Objectif 3 (données scientifiques et moléculaires) :
Évaluer la présence de marqueurs moléculaires déjà validés (analyse des
microsatellites, perte d’hétérozygotie) et de changements histologiques
(anatomopathologie quantitative) dans les marges chirurgicales dans le cadre
d’une étude cas/témoins nichée utilisant une banque de tumeurs créée pendant ce
projet. Hypothèse : La chirurgie guidée par la VF sauvegardera le tissu
sain et favorisera l’ablation complète du tissu à haut risque. Approches : Pour
réaliser cet objectif, il faut obtenir le matériel conservé et le découper en
vue d’une étude cas/témoins nichée. Le nombre estimé de cas est de 30 (5 %
du groupe avec VF [100] + 25 % du groupe témoin [100]). De plus, il faudra
choisir 60 témoins qui seront appariés selon le sexe, l’âge, la consommation de
tabac et le siège anatomique.

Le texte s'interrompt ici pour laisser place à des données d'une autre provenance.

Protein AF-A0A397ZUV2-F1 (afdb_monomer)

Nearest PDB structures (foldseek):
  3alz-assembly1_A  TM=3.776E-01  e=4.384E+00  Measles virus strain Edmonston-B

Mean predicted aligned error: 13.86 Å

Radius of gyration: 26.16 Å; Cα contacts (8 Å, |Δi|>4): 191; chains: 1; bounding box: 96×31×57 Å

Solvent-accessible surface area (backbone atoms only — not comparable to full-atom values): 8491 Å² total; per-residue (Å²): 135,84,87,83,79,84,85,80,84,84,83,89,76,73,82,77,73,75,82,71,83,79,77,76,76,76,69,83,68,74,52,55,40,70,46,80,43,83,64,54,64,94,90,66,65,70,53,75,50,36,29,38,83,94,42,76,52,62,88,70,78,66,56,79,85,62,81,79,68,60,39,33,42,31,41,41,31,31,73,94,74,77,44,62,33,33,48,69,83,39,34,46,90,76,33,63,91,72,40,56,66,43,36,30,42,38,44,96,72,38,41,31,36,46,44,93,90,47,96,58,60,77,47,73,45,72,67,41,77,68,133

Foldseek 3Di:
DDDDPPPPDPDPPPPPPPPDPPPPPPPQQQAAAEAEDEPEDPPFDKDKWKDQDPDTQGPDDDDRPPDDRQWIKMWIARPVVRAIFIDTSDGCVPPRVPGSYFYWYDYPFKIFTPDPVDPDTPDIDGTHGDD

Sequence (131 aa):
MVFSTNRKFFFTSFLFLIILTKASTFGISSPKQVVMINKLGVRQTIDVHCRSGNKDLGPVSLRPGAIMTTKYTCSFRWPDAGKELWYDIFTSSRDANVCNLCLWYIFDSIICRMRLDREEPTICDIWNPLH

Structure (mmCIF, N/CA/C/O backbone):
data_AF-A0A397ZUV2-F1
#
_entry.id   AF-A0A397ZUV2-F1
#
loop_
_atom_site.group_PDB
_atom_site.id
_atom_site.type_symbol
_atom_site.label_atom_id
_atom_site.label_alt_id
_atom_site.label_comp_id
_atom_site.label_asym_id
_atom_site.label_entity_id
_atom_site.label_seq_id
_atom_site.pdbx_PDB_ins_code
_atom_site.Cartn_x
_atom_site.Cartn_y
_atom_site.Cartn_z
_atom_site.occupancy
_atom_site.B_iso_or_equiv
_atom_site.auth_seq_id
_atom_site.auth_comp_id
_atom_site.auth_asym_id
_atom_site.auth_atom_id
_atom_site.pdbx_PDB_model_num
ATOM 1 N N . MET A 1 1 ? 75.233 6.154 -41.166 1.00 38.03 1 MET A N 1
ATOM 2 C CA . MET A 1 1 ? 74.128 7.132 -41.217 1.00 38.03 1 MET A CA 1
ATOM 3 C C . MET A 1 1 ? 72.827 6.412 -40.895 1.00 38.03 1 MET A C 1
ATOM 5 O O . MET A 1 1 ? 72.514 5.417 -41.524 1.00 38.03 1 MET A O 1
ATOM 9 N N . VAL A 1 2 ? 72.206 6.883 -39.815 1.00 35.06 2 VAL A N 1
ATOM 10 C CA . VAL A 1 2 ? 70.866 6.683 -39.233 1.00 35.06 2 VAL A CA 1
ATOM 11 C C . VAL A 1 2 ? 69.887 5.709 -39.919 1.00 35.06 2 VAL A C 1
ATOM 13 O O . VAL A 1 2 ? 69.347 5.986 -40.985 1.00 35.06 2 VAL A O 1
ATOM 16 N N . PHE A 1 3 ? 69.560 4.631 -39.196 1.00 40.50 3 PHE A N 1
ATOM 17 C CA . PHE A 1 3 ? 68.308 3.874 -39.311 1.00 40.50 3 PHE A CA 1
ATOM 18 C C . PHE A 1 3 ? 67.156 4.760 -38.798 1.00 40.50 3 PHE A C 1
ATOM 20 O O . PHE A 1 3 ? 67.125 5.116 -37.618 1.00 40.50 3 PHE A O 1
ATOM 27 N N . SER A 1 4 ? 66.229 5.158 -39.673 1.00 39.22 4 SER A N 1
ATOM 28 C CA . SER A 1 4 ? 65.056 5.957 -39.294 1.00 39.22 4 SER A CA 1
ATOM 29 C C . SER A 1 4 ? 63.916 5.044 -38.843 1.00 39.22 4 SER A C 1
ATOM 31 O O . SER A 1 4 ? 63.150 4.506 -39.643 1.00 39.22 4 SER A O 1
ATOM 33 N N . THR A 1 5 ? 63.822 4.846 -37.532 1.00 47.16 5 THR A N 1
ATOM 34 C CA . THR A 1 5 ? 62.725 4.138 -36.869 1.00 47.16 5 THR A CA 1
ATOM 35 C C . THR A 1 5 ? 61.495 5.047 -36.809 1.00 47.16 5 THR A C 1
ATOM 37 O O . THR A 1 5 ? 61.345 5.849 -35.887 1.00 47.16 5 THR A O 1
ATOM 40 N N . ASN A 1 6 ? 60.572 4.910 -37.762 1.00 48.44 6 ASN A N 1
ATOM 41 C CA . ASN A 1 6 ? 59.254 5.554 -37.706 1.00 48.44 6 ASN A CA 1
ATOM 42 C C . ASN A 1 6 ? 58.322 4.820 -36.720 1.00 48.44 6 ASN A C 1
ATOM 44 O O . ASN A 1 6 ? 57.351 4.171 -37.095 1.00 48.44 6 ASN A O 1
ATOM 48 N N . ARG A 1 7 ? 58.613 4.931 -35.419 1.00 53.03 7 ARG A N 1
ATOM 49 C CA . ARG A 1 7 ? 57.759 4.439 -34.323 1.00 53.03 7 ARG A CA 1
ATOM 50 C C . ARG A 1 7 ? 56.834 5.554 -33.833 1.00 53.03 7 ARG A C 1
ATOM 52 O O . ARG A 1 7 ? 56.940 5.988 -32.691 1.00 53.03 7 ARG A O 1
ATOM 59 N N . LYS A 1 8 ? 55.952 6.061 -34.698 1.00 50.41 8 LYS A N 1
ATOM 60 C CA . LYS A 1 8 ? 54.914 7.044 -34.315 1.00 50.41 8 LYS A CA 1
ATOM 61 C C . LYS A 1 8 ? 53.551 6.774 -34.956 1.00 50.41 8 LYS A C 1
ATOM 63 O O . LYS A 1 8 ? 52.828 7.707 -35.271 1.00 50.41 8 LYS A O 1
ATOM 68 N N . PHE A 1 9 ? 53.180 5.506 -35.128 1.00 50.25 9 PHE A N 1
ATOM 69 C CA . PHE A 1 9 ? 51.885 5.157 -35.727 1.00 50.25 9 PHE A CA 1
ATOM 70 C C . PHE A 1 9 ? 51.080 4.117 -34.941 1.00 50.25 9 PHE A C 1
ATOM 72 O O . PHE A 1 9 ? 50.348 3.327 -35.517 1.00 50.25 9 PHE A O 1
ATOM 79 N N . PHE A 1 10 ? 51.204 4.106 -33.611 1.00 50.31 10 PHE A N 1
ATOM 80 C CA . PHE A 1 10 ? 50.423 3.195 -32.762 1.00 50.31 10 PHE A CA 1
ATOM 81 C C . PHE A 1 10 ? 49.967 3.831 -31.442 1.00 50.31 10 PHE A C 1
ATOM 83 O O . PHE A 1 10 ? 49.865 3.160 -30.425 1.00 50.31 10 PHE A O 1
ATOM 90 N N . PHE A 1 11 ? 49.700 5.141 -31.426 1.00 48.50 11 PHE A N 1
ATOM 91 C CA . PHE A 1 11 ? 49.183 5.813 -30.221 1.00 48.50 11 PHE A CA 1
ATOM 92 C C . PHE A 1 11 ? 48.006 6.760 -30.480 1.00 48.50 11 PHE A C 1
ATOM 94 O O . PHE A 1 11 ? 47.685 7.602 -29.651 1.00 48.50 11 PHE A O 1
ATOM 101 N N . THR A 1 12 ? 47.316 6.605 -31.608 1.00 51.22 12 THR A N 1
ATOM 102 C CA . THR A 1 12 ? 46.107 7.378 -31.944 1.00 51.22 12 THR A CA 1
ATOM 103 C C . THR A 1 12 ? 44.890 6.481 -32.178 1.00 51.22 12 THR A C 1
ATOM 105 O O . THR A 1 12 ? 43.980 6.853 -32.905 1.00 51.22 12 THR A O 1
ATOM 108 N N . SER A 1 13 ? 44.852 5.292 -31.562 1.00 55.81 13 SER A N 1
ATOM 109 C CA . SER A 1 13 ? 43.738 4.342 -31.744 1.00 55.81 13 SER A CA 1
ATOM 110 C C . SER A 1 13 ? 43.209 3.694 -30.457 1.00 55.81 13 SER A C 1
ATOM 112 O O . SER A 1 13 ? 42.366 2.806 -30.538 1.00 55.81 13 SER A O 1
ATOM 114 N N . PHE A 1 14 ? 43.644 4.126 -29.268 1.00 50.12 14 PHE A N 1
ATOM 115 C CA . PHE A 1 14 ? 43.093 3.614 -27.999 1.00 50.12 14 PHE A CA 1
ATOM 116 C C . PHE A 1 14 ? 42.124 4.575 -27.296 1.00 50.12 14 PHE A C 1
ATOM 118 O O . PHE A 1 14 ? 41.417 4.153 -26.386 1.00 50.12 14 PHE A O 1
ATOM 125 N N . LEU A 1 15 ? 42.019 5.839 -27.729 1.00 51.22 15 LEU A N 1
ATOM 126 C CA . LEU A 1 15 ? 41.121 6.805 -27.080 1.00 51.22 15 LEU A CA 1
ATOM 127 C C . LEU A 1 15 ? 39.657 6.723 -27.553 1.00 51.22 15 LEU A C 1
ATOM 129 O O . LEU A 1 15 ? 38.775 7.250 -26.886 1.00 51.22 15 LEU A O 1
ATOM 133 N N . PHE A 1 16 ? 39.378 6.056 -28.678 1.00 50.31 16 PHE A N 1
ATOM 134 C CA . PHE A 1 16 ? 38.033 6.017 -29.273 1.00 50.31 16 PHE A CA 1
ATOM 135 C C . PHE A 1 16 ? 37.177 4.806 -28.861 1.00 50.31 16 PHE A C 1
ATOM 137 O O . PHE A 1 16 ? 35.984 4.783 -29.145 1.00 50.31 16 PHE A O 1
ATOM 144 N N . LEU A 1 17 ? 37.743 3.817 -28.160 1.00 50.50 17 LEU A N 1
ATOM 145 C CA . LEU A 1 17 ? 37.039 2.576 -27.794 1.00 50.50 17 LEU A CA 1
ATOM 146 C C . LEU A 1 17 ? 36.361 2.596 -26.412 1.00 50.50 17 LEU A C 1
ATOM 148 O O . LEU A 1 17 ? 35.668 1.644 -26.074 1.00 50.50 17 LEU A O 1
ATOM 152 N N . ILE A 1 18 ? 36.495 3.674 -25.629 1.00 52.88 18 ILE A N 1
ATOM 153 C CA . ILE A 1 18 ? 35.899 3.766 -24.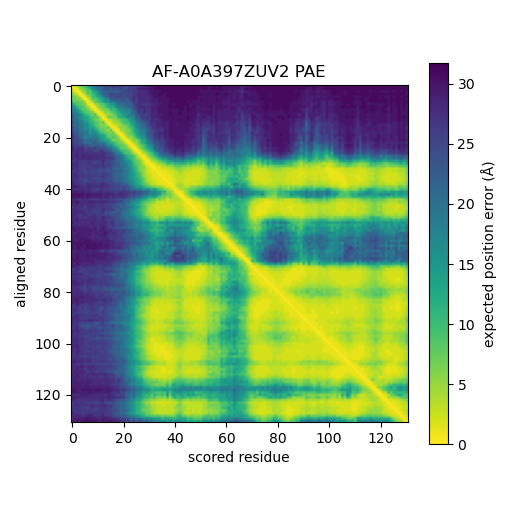277 1.00 52.88 18 ILE A CA 1
ATOM 154 C C . ILE A 1 18 ? 34.524 4.480 -24.285 1.00 52.88 18 ILE A C 1
ATOM 156 O O . ILE A 1 18 ? 33.854 4.558 -23.261 1.00 52.88 18 ILE A O 1
ATOM 160 N N . ILE A 1 19 ? 34.037 4.968 -25.436 1.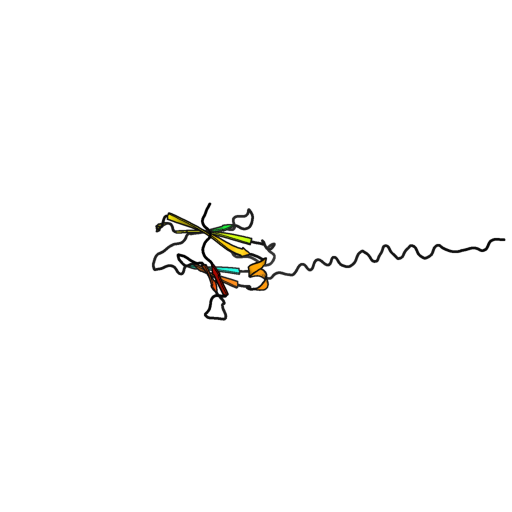00 55.28 19 ILE A N 1
ATOM 161 C CA . ILE A 1 19 ? 32.785 5.762 -25.503 1.00 55.28 19 ILE A CA 1
ATOM 162 C C . ILE A 1 19 ? 31.524 4.897 -25.732 1.00 55.28 19 ILE A C 1
ATOM 164 O O . ILE A 1 19 ? 30.403 5.397 -25.713 1.00 55.28 19 ILE A O 1
ATOM 168 N N . LEU A 1 20 ? 31.648 3.579 -25.887 1.00 54.56 20 LEU A N 1
ATOM 169 C CA . LEU A 1 20 ? 30.494 2.694 -26.072 1.00 54.56 20 LEU A CA 1
ATOM 170 C C . LEU A 1 20 ? 30.267 1.849 -24.817 1.00 54.56 20 LEU A C 1
ATOM 172 O O . LEU A 1 20 ? 31.208 1.279 -24.280 1.00 54.56 20 LEU A O 1
ATOM 176 N N . THR A 1 21 ? 29.000 1.718 -24.411 1.00 51.56 21 THR A N 1
ATOM 177 C CA . THR A 1 21 ? 28.455 0.877 -23.315 1.00 51.56 21 THR A CA 1
ATOM 178 C C . THR A 1 21 ? 28.134 1.544 -21.971 1.00 51.56 21 THR A C 1
ATOM 180 O O . THR A 1 21 ? 28.124 0.899 -20.930 1.00 51.56 21 THR A O 1
ATOM 183 N N . LYS A 1 22 ? 27.674 2.797 -21.976 1.00 52.12 22 LYS A N 1
ATOM 184 C CA . LYS A 1 22 ? 26.597 3.181 -21.040 1.00 52.12 22 LYS A CA 1
ATOM 185 C C . LYS A 1 22 ? 25.367 3.588 -21.838 1.00 52.12 22 LYS A C 1
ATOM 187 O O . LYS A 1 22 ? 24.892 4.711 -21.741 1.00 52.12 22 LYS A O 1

Cet objectif est essentiel pour démontrer une
modification des régions, c’est‑à-dire, la sauvegarde du tissu sain et
l’ablation totale du tissu occulte à haut risque. Les échantillons destinés à
l’étude moléculaire nichée seront analysés au laboratoire de Miriam Rosen
(analyse des microsatellites) et à la Cancer Imaging Unit de la BC Cancer
Agency (Calum MacAulay s’occupera de l’anatomopathologie qualitative). Les
protocoles d’analyse de ces échantillons ont déjà été publiés.
OUTILS D’ÉTUDE
- VELSCOPE® Nous avons récemment mis au point un appareil
portatif simple d’usage qui permet une visualisation directe de la fluorescence
des tissus de la cavité buccale. Cet appareil est commercialisé sous le nom de
VELScope® (LED Med Inc., White Rock, C.‑B.). Nous avons amorcé une étude
longitudinale pour déterminer dans quelle mesure l’utilisation de la VF pour la
délimitation des marges chirurgicales avait une incidence sur l’issue des
chirurgies du cancer de la cavité buccale. De 2004 à 2008, 60 sujets porteurs
d’une tumeur buccale de ≤ 4 cm ont été admis dans l’étude. Chaque cas a été
traité par excision chirurgicale seule et a été suivi pendant au moins 12 mois.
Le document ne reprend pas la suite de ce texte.